Charles Darwin would have felt at home in a world where breakthroughs in the advanced sciences are becoming increasingly dependent on the generosity of the super-rich.

As the son of an angel investor who had made his fortune during the industrial revolution, the younger Darwin was the beneficiary of a similar fount of personal patronage, says Bill Janeway, a veteran start-up investor and economic historian.

Yet even if it has a long history, some argue that dependence on personal generosity may not be the best way to organise important scientific research. Such work is often better left to governments or established corporate research labs rather than individual benefactors, Mr Janeway says, since there is a risk that ambitious individuals will brush aside established scientific disciplines, such as peer review, in the race for high-profile achievements.
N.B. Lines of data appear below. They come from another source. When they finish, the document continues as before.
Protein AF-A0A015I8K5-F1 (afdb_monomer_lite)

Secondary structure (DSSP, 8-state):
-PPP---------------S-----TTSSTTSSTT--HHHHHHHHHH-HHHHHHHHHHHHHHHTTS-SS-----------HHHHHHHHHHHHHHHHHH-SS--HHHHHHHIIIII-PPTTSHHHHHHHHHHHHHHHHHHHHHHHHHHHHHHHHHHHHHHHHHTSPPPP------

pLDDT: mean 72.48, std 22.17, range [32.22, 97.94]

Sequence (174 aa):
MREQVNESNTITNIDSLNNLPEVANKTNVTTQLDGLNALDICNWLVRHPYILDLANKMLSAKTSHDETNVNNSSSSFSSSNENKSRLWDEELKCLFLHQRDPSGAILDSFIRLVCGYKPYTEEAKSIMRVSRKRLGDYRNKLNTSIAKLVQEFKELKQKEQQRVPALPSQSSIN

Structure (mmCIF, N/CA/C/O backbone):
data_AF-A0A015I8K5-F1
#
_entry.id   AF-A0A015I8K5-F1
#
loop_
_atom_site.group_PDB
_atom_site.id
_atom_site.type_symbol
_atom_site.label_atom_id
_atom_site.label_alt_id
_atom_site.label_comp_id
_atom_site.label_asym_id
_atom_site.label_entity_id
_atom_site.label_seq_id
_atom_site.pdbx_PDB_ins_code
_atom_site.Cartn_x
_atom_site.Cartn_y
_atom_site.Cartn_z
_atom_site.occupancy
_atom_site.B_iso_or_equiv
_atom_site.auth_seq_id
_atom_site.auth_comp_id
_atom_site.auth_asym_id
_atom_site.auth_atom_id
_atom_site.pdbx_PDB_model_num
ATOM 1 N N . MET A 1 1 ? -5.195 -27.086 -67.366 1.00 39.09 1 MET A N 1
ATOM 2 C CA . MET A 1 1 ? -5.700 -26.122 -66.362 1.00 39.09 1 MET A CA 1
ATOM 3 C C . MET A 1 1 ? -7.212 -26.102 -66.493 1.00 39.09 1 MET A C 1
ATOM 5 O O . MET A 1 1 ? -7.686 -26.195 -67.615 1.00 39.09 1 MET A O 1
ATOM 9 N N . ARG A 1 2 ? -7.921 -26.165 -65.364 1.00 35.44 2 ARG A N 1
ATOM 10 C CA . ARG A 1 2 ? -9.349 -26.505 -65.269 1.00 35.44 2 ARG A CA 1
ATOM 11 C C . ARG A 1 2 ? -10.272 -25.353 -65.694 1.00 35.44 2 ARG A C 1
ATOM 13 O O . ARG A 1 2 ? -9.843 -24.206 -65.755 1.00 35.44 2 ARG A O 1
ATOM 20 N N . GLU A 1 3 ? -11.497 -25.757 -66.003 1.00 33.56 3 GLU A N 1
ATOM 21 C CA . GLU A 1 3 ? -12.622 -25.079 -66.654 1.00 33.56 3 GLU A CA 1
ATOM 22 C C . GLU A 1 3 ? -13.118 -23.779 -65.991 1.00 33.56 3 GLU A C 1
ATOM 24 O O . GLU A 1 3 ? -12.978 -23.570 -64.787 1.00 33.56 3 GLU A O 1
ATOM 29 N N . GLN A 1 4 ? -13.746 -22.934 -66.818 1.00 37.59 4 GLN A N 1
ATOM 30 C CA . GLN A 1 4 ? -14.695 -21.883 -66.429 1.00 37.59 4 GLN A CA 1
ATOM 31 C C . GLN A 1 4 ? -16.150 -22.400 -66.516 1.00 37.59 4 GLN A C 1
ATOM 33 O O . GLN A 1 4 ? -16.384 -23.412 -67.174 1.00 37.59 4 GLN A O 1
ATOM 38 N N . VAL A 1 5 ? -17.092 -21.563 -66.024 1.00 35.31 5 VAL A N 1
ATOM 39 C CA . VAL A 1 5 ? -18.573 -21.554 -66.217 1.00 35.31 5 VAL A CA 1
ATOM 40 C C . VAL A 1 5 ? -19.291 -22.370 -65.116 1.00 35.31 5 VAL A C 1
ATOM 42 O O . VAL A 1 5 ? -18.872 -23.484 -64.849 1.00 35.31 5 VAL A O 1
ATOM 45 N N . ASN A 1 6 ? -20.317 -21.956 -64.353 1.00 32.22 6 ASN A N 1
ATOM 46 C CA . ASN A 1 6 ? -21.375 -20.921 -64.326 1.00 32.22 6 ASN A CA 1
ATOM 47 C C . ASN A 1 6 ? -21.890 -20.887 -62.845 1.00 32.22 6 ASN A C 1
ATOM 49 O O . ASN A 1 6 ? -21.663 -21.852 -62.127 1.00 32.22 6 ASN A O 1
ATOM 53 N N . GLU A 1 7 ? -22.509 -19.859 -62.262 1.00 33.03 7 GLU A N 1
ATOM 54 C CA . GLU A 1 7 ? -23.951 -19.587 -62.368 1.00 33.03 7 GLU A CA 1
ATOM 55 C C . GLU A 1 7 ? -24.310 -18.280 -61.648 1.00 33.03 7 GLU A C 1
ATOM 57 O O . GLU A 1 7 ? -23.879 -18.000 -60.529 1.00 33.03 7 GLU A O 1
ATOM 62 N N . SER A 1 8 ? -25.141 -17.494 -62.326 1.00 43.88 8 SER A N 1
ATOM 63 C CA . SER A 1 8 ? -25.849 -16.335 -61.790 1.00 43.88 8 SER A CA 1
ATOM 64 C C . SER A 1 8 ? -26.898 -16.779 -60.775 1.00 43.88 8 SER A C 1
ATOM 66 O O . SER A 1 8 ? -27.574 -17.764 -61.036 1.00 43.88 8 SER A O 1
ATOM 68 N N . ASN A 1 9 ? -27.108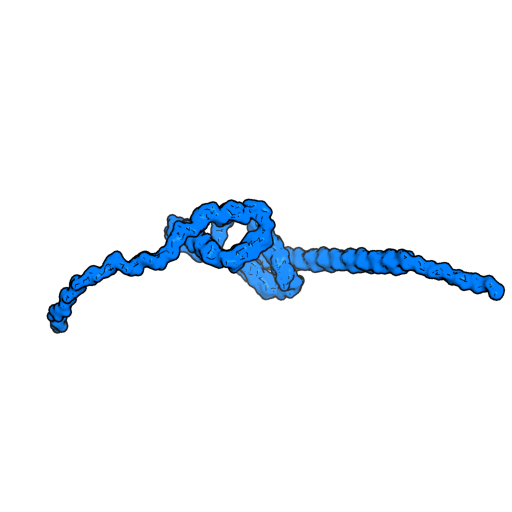 -16.014 -59.699 1.00 39.78 9 ASN A N 1
ATOM 69 C CA . ASN A 1 9 ? -28.421 -15.874 -59.059 1.00 39.78 9 ASN A CA 1
ATOM 70 C C . ASN A 1 9 ? -28.489 -14.560 -58.269 1.00 39.78 9 ASN A C 1
ATOM 72 O O . ASN A 1 9 ? -28.003 -14.433 -57.148 1.00 39.78 9 ASN A O 1
ATOM 76 N N . THR A 1 10 ? -29.115 -13.565 -58.891 1.00 39.94 10 THR A N 1
ATOM 77 C CA . THR A 1 10 ? -29.794 -12.462 -58.211 1.00 39.94 10 THR A CA 1
ATOM 78 C C . THR A 1 10 ? -30.963 -13.041 -57.414 1.00 39.94 10 THR A C 1
ATOM 80 O O . THR A 1 10 ? -31.716 -13.813 -57.990 1.00 39.94 10 THR A O 1
ATOM 83 N N . ILE A 1 11 ? -31.143 -12.656 -56.147 1.00 36.19 11 ILE A N 1
ATOM 84 C CA . ILE A 1 11 ? -32.450 -12.355 -55.533 1.00 36.19 11 ILE A CA 1
ATOM 85 C C . ILE A 1 11 ? -32.218 -11.596 -54.216 1.00 36.19 11 ILE A C 1
ATOM 87 O O . ILE A 1 11 ? -31.495 -12.010 -53.314 1.00 36.19 11 ILE A O 1
ATOM 91 N N . THR A 1 12 ? -32.863 -10.439 -54.197 1.00 40.38 12 THR A N 1
ATOM 92 C CA . THR A 1 12 ? -33.264 -9.555 -53.106 1.00 40.38 12 THR A CA 1
ATOM 93 C C . THR A 1 12 ? -33.513 -10.231 -51.756 1.00 40.38 12 THR A C 1
ATOM 95 O O . THR A 1 12 ? -34.366 -11.111 -51.667 1.00 40.38 12 THR A O 1
ATOM 98 N N . ASN A 1 13 ? -32.927 -9.702 -50.680 1.00 35.38 13 ASN A N 1
ATOM 99 C CA . ASN A 1 13 ? -33.713 -9.480 -49.467 1.00 35.38 13 ASN A CA 1
ATOM 100 C C . ASN A 1 13 ? -33.078 -8.395 -48.593 1.00 35.38 13 ASN A C 1
ATOM 102 O O . ASN A 1 13 ? -32.043 -8.597 -47.961 1.00 35.38 13 ASN A O 1
ATOM 106 N N . ILE A 1 14 ? -33.703 -7.224 -48.610 1.00 44.78 14 ILE A N 1
ATOM 107 C CA . ILE A 1 14 ? -33.297 -6.017 -47.897 1.00 44.78 14 ILE A CA 1
ATOM 108 C C . ILE A 1 14 ? -34.171 -5.885 -46.641 1.00 44.78 14 ILE A C 1
ATOM 110 O O . ILE A 1 14 ? -34.582 -4.790 -46.319 1.00 44.78 14 ILE A O 1
ATOM 114 N N . ASP A 1 15 ? -34.497 -6.976 -45.940 1.00 40.06 15 ASP A N 1
ATOM 115 C CA . ASP A 1 15 ? -35.476 -6.929 -44.836 1.00 40.06 15 ASP A CA 1
ATOM 116 C C . ASP A 1 15 ? -35.079 -7.762 -43.605 1.00 40.06 15 ASP A C 1
ATOM 118 O O . ASP A 1 15 ? -35.913 -8.371 -42.940 1.00 40.06 15 ASP A O 1
ATOM 122 N N . SER A 1 16 ? -33.795 -7.817 -43.235 1.00 38.78 16 SER A N 1
ATOM 123 C CA . SER A 1 16 ? -33.394 -8.522 -41.995 1.00 38.78 16 SER A CA 1
ATOM 124 C C . SER A 1 16 ? -32.409 -7.787 -41.085 1.00 38.78 16 SER A C 1
ATOM 126 O O . SER A 1 16 ? -31.844 -8.394 -40.181 1.00 38.78 16 SER A O 1
ATOM 128 N N . LEU A 1 17 ? -32.272 -6.463 -41.223 1.00 36.88 17 LEU A N 1
ATOM 129 C CA . LEU A 1 17 ? -31.581 -5.626 -40.224 1.00 36.88 17 LEU A CA 1
ATOM 130 C C . LEU A 1 17 ? -32.525 -4.951 -39.207 1.00 36.88 17 LEU A C 1
ATOM 132 O O . LEU A 1 17 ? -32.069 -4.185 -38.363 1.00 36.88 17 LEU A O 1
ATOM 136 N N . ASN A 1 18 ? -33.818 -5.292 -39.202 1.00 37.44 18 ASN A N 1
ATOM 137 C CA . ASN A 1 18 ? -34.816 -4.706 -38.294 1.00 37.44 18 ASN A CA 1
ATOM 138 C C . ASN A 1 18 ? -34.928 -5.385 -36.918 1.00 37.44 18 ASN A C 1
ATOM 140 O O . ASN A 1 18 ? -35.983 -5.350 -36.300 1.00 37.44 18 ASN A O 1
ATOM 144 N N . ASN A 1 19 ? -33.847 -5.958 -36.392 1.00 39.28 19 ASN A N 1
ATOM 145 C CA . ASN A 1 19 ? -33.787 -6.314 -34.970 1.00 39.28 19 ASN A CA 1
ATOM 146 C C . ASN A 1 19 ? -32.547 -5.708 -34.310 1.00 39.28 19 ASN A C 1
ATOM 148 O O . ASN A 1 19 ? -31.752 -6.382 -33.659 1.00 39.28 19 ASN A O 1
ATOM 152 N N . LEU A 1 20 ? -32.398 -4.395 -34.482 1.00 32.97 20 LEU A N 1
ATOM 153 C CA . LEU A 1 20 ? -31.712 -3.562 -33.507 1.00 32.97 20 LEU A CA 1
ATOM 154 C C . LEU A 1 20 ? -32.749 -3.224 -32.425 1.00 32.97 20 LEU A C 1
ATOM 156 O O . LEU A 1 20 ? -33.761 -2.611 -32.771 1.00 32.97 20 LEU A O 1
ATOM 160 N N . PRO A 1 21 ? -32.560 -3.600 -31.145 1.00 38.56 21 PRO A N 1
ATOM 161 C CA . PRO A 1 21 ? -33.400 -3.063 -30.094 1.00 38.56 21 PRO A CA 1
ATOM 162 C C . PRO A 1 21 ? -33.225 -1.547 -30.103 1.00 38.56 21 PRO A C 1
ATOM 164 O O . PRO A 1 21 ? -32.131 -1.003 -29.930 1.00 38.56 21 PRO A O 1
ATOM 167 N N . GLU A 1 22 ? -34.344 -0.920 -30.417 1.00 35.19 22 GLU A N 1
ATOM 168 C CA . GLU A 1 22 ? -34.629 0.493 -30.470 1.00 35.19 22 GLU A CA 1
ATOM 169 C C . GLU A 1 22 ? -33.826 1.287 -29.436 1.00 35.19 22 GLU A C 1
ATOM 171 O O . GLU A 1 22 ? -33.852 1.046 -28.226 1.00 35.19 22 GLU A O 1
ATOM 176 N N . VAL A 1 23 ? -33.078 2.255 -29.960 1.00 47.94 23 VAL A N 1
ATOM 177 C CA . VAL A 1 23 ? -32.401 3.308 -29.213 1.00 47.94 23 VAL A CA 1
ATOM 178 C C . VAL A 1 23 ? -33.469 4.151 -28.521 1.00 47.94 23 VAL A C 1
ATOM 180 O O . VAL A 1 23 ? -33.894 5.182 -29.024 1.00 47.94 23 VAL A O 1
ATOM 183 N N . ALA A 1 24 ? -33.889 3.726 -27.340 1.00 38.28 24 ALA A N 1
ATOM 184 C CA . ALA A 1 24 ? -34.780 4.494 -26.487 1.00 38.28 24 ALA A CA 1
ATOM 185 C C . ALA A 1 24 ? -34.299 4.368 -25.045 1.00 38.28 24 ALA A C 1
ATOM 187 O O . ALA A 1 24 ? -34.932 3.671 -24.277 1.00 38.28 24 ALA A O 1
ATOM 188 N N . ASN A 1 25 ? -33.136 4.962 -24.717 1.00 47.38 25 ASN A N 1
ATOM 189 C CA . ASN A 1 25 ? -32.664 5.259 -23.343 1.00 47.38 25 ASN A CA 1
ATOM 190 C C . ASN A 1 25 ? -31.392 6.153 -23.323 1.00 47.38 25 ASN A C 1
ATOM 192 O O . ASN A 1 25 ? -30.556 6.046 -22.427 1.00 47.38 25 ASN A O 1
ATOM 196 N N . LYS A 1 26 ? -31.170 7.027 -24.320 1.00 46.91 26 LYS A N 1
ATOM 197 C CA . LYS A 1 26 ? -29.884 7.748 -24.483 1.00 46.91 26 LYS A CA 1
ATOM 198 C C . LYS A 1 26 ? -29.692 9.022 -23.640 1.00 46.91 26 LYS A C 1
ATOM 200 O O . LYS A 1 26 ? -28.696 9.707 -23.833 1.00 46.91 26 LYS A O 1
ATOM 205 N N . THR A 1 27 ? -30.566 9.336 -22.686 1.00 41.53 27 THR A N 1
ATOM 206 C CA . THR A 1 27 ? -30.472 10.600 -21.919 1.00 41.53 27 THR A CA 1
ATOM 207 C C . THR A 1 27 ? -30.505 10.470 -20.394 1.00 41.53 27 THR A C 1
ATOM 209 O O . THR A 1 27 ? -30.366 11.483 -19.721 1.00 41.53 27 THR A O 1
ATOM 212 N N . ASN A 1 28 ? -30.610 9.265 -19.818 1.00 47.34 28 ASN A N 1
ATOM 213 C CA . ASN A 1 28 ? -30.785 9.098 -18.359 1.00 47.34 28 ASN A CA 1
ATOM 214 C C . ASN A 1 28 ? -29.590 8.492 -17.602 1.00 47.34 28 ASN A C 1
ATOM 216 O O . ASN A 1 28 ? -29.712 8.194 -16.418 1.00 47.34 28 ASN A O 1
ATOM 220 N N . VAL A 1 29 ? -28.444 8.265 -18.251 1.00 50.72 29 VAL A N 1
ATOM 221 C CA . VAL A 1 29 ? -27.285 7.638 -17.581 1.00 50.72 29 VAL A CA 1
ATOM 222 C C . VAL A 1 29 ? -26.398 8.680 -16.895 1.00 50.72 29 VAL A C 1
ATOM 224 O O . VAL A 1 29 ? -25.905 8.454 -15.796 1.00 50.72 29 VAL A O 1
ATOM 227 N N . THR A 1 30 ? -26.226 9.851 -17.507 1.00 48.59 30 THR A N 1
ATOM 228 C CA . THR A 1 30 ? -25.361 10.918 -16.984 1.00 48.59 30 THR A CA 1
ATOM 229 C C . THR A 1 30 ? -25.968 11.678 -15.806 1.00 48.59 30 THR A C 1
ATOM 231 O O . THR A 1 30 ? -25.222 12.197 -14.988 1.00 48.59 30 THR A O 1
ATOM 234 N N . THR A 1 31 ? -27.295 11.699 -15.663 1.00 51.03 31 THR A N 1
ATOM 235 C CA . THR A 1 31 ? -27.996 12.349 -14.541 1.00 51.03 31 THR A CA 1
ATOM 236 C C . THR A 1 31 ? -28.081 11.494 -13.271 1.00 51.03 31 THR A C 1
ATOM 238 O O . THR A 1 31 ? -28.475 12.015 -12.235 1.00 51.03 31 THR A O 1
ATOM 241 N N . GLN A 1 32 ? -27.709 10.206 -13.312 1.00 57.44 32 GLN A N 1
ATOM 242 C CA . GLN A 1 32 ? -27.784 9.305 -12.147 1.00 57.44 32 GLN A CA 1
ATOM 243 C C . GLN A 1 32 ? -26.494 9.203 -11.324 1.00 57.44 32 GLN A C 1
ATOM 245 O O . GLN A 1 32 ? -26.544 8.684 -10.214 1.00 57.44 32 GLN A O 1
ATOM 250 N N . LEU A 1 33 ? -25.348 9.659 -11.840 1.00 59.12 33 LEU A N 1
ATOM 251 C CA . LEU A 1 33 ? -24.068 9.563 -11.120 1.00 59.12 33 LEU A CA 1
ATOM 252 C C . LEU A 1 33 ? -23.724 10.807 -10.294 1.00 59.12 33 LEU A C 1
ATOM 254 O O . LEU A 1 33 ? -22.777 10.765 -9.507 1.00 59.12 33 LEU A O 1
ATOM 258 N N . ASP A 1 34 ? -24.470 11.898 -10.458 1.00 54.84 34 ASP A N 1
ATOM 259 C CA . ASP A 1 34 ? -24.176 13.153 -9.775 1.00 54.84 34 ASP A CA 1
ATOM 260 C C . ASP A 1 34 ? -24.572 13.043 -8.292 1.00 54.84 34 ASP A C 1
ATOM 262 O O . ASP A 1 34 ? -25.741 12.876 -7.948 1.00 54.84 34 ASP A O 1
ATOM 266 N N . GLY A 1 35 ? -23.576 13.071 -7.401 1.00 68.88 35 GLY A N 1
ATOM 267 C CA . GLY A 1 35 ? -23.764 12.963 -5.948 1.00 68.88 35 GLY A CA 1
ATOM 268 C C . GLY A 1 35 ? -23.683 11.551 -5.348 1.00 68.88 35 GLY A C 1
ATOM 269 O O . GLY A 1 35 ? -23.874 11.410 -4.139 1.00 68.88 35 GLY A O 1
ATOM 270 N N . LEU A 1 36 ? -23.374 10.512 -6.134 1.00 73.88 36 LEU A N 1
ATOM 271 C CA . LEU A 1 36 ? -23.156 9.158 -5.605 1.00 73.88 36 LEU A CA 1
ATOM 272 C C . LEU A 1 36 ? -21.757 8.991 -4.996 1.00 73.88 36 LEU A C 1
ATOM 274 O O . LEU A 1 36 ? -20.762 9.510 -5.506 1.00 73.88 36 LEU A O 1
ATOM 278 N N . ASN A 1 37 ? -21.668 8.223 -3.907 1.00 82.12 37 ASN A N 1
ATOM 279 C CA . ASN A 1 37 ? -20.388 7.875 -3.297 1.00 82.12 37 ASN A CA 1
ATOM 280 C C . ASN A 1 37 ? -19.611 6.909 -4.209 1.00 82.12 37 ASN A C 1
ATOM 282 O O . ASN A 1 37 ? -20.203 6.118 -4.945 1.00 82.12 37 ASN A O 1
ATOM 286 N N . ALA A 1 38 ? -18.277 6.912 -4.124 1.00 81.94 38 ALA A N 1
ATOM 287 C CA . ALA A 1 38 ? -17.412 6.078 -4.963 1.00 81.94 38 ALA A CA 1
ATOM 288 C C . ALA A 1 38 ? -17.787 4.583 -4.904 1.00 81.94 38 ALA A C 1
ATOM 290 O O . ALA A 1 38 ? -17.700 3.878 -5.905 1.00 81.94 38 ALA A O 1
ATOM 291 N N . LEU A 1 39 ? -18.263 4.108 -3.749 1.00 82.94 39 LEU A N 1
ATOM 292 C CA . LEU A 1 39 ? -18.721 2.730 -3.575 1.00 82.94 39 LEU A CA 1
ATOM 293 C C . LEU A 1 39 ? -20.023 2.429 -4.336 1.00 82.94 39 LEU A C 1
ATOM 295 O O . LEU A 1 39 ? -20.152 1.357 -4.925 1.00 82.94 39 LEU A O 1
ATOM 299 N N . ASP A 1 40 ? -20.965 3.369 -4.357 1.00 81.69 40 ASP A N 1
ATOM 300 C CA . ASP A 1 40 ? -22.241 3.217 -5.063 1.00 81.69 40 ASP A CA 1
ATOM 301 C C . ASP A 1 40 ? -22.025 3.226 -6.575 1.00 81.69 40 ASP A C 1
ATOM 303 O O . ASP A 1 40 ? -22.619 2.425 -7.298 1.00 81.69 40 ASP A O 1
ATOM 307 N N . ILE A 1 41 ? -21.082 4.052 -7.036 1.00 82.44 41 ILE A N 1
ATOM 308 C CA . ILE A 1 41 ? -20.618 4.063 -8.424 1.00 82.44 41 ILE A CA 1
ATOM 309 C C . ILE A 1 41 ? -19.994 2.707 -8.785 1.00 82.44 41 ILE A C 1
ATOM 311 O O . ILE A 1 41 ? -20.341 2.130 -9.815 1.00 82.44 41 ILE A O 1
ATOM 315 N N . CYS A 1 42 ? -19.132 2.146 -7.930 1.00 80.69 42 CYS A N 1
ATOM 316 C CA . CYS A 1 42 ? -18.545 0.821 -8.154 1.00 80.69 42 CYS A CA 1
ATOM 317 C C . CYS A 1 42 ? -19.611 -0.284 -8.218 1.00 80.69 42 CYS A C 1
ATOM 319 O O . CYS A 1 42 ? -19.592 -1.105 -9.135 1.00 80.69 42 CYS A O 1
ATOM 321 N N . ASN A 1 43 ? -20.572 -0.287 -7.291 1.00 82.44 43 ASN A N 1
ATOM 322 C CA . ASN A 1 43 ? -21.667 -1.261 -7.283 1.00 82.44 43 ASN A CA 1
ATOM 323 C C . ASN A 1 43 ? -22.557 -1.142 -8.527 1.00 82.44 43 ASN A C 1
ATOM 325 O O . ASN A 1 43 ? -23.011 -2.150 -9.071 1.00 82.44 43 ASN A O 1
ATOM 329 N N . TRP A 1 44 ? -22.788 0.079 -9.007 1.00 85.50 44 TRP A N 1
ATOM 330 C CA . TRP A 1 44 ? -23.523 0.325 -10.241 1.00 85.50 44 TRP A CA 1
ATOM 331 C C . TRP A 1 44 ? -22.747 -0.161 -11.474 1.00 85.50 44 TRP A C 1
ATOM 333 O O . TRP A 1 44 ? -23.308 -0.864 -12.313 1.00 85.50 44 TRP A O 1
ATOM 343 N N . LEU A 1 45 ? -21.439 0.101 -11.551 1.00 84.06 45 LEU A N 1
ATOM 344 C CA . LEU A 1 45 ? -20.583 -0.359 -12.652 1.00 84.06 45 LEU A CA 1
ATOM 345 C C . LEU A 1 45 ? -20.530 -1.888 -12.765 1.00 84.06 45 LEU A C 1
ATOM 347 O O . LEU A 1 45 ? -20.539 -2.417 -13.876 1.00 84.06 45 LEU A O 1
ATOM 351 N N . VAL A 1 46 ? -20.560 -2.607 -11.638 1.00 82.19 46 VAL A N 1
ATOM 352 C CA . VAL A 1 46 ? -20.651 -4.080 -11.625 1.00 82.19 46 VAL A CA 1
ATOM 353 C C . VAL A 1 46 ? -21.942 -4.574 -12.290 1.00 82.19 46 VAL A C 1
ATOM 355 O O . VAL A 1 46 ? -21.943 -5.619 -12.939 1.00 82.19 46 VAL A O 1
ATOM 358 N N . ARG A 1 47 ? -23.041 -3.816 -12.184 1.00 81.06 47 ARG A N 1
ATOM 359 C CA . ARG A 1 47 ? -24.330 -4.142 -12.819 1.00 81.06 47 ARG A CA 1
ATOM 360 C C . ARG A 1 47 ? -24.402 -3.725 -14.292 1.00 81.06 47 ARG A C 1
ATOM 362 O O . ARG A 1 47 ? -25.279 -4.209 -15.003 1.00 81.06 47 ARG A O 1
ATOM 369 N N . HIS A 1 48 ? -23.480 -2.882 -14.761 1.00 83.56 48 HIS A N 1
ATOM 370 C CA . HIS A 1 48 ? -23.432 -2.368 -16.134 1.00 83.56 48 HIS A CA 1
ATOM 371 C C . HIS A 1 48 ? -22.062 -2.612 -16.809 1.00 83.56 48 HIS A C 1
ATOM 373 O O . HIS A 1 48 ? -21.374 -1.661 -17.194 1.00 83.56 48 HIS A O 1
ATOM 379 N N . PRO A 1 49 ? -21.659 -3.881 -17.031 1.00 81.69 49 PRO A N 1
ATOM 380 C CA . PRO A 1 49 ? -20.328 -4.224 -17.548 1.00 81.69 49 PRO A CA 1
ATOM 381 C C . PRO A 1 49 ? -20.073 -3.744 -18.987 1.00 81.69 49 PRO A C 1
ATOM 383 O O . PRO A 1 49 ? -18.928 -3.512 -19.366 1.00 81.69 49 PRO A O 1
ATOM 386 N N . TYR A 1 50 ? -21.124 -3.537 -19.787 1.00 85.38 50 TYR A N 1
ATOM 387 C CA . TYR A 1 50 ? -21.004 -3.015 -21.155 1.00 85.38 50 TYR A CA 1
ATOM 388 C C . TYR A 1 50 ? -20.465 -1.576 -21.199 1.00 85.38 50 TYR A C 1
ATOM 390 O O . TYR A 1 50 ? -19.855 -1.184 -22.189 1.00 85.38 50 TYR A O 1
ATOM 398 N N . ILE A 1 51 ? -20.664 -0.788 -20.135 1.00 86.06 51 ILE A N 1
ATOM 399 C CA . ILE A 1 51 ? -20.142 0.583 -20.034 1.00 86.06 51 ILE A CA 1
ATOM 400 C C . ILE A 1 51 ? -18.628 0.547 -19.836 1.00 86.06 51 ILE A C 1
ATOM 402 O O . ILE A 1 51 ? -17.910 1.316 -20.469 1.00 86.06 51 ILE A O 1
ATOM 406 N N . LEU A 1 52 ? -18.144 -0.385 -19.010 1.00 82.94 52 LEU A N 1
ATOM 407 C CA . LEU A 1 52 ? -16.713 -0.621 -18.819 1.00 82.94 52 LEU A CA 1
ATOM 408 C C . LEU A 1 52 ? -16.062 -1.123 -20.112 1.00 82.94 52 LEU A C 1
ATOM 410 O O . LEU A 1 52 ? -15.014 -0.618 -20.504 1.00 82.94 52 LEU A O 1
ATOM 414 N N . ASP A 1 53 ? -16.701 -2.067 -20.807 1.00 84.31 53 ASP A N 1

Others, however, argue that a breakout from the old forms of scientific research may be in order.

In periods of very rapid technological change, the biggest opportunities often lie on the fringes of science research where little work has been done before, making traditional approaches to peer review less useful, says Mr Seely Brown, a former head of Xerox’s Palo Alto Research Center.

Whatever the source of funding, most agree that some form of institutionalisation of advanced research is in order – although new types of institutions may be needed to capitalise on the immense opportunities that some believe are now opening up.

The Bill and Melinda Gates Foundation, with an endowment of $37bn, is a model for how to institutionalise personal support of science, taking traditional approaches to research to shape fields such as vaccine research, says Mr Janeway.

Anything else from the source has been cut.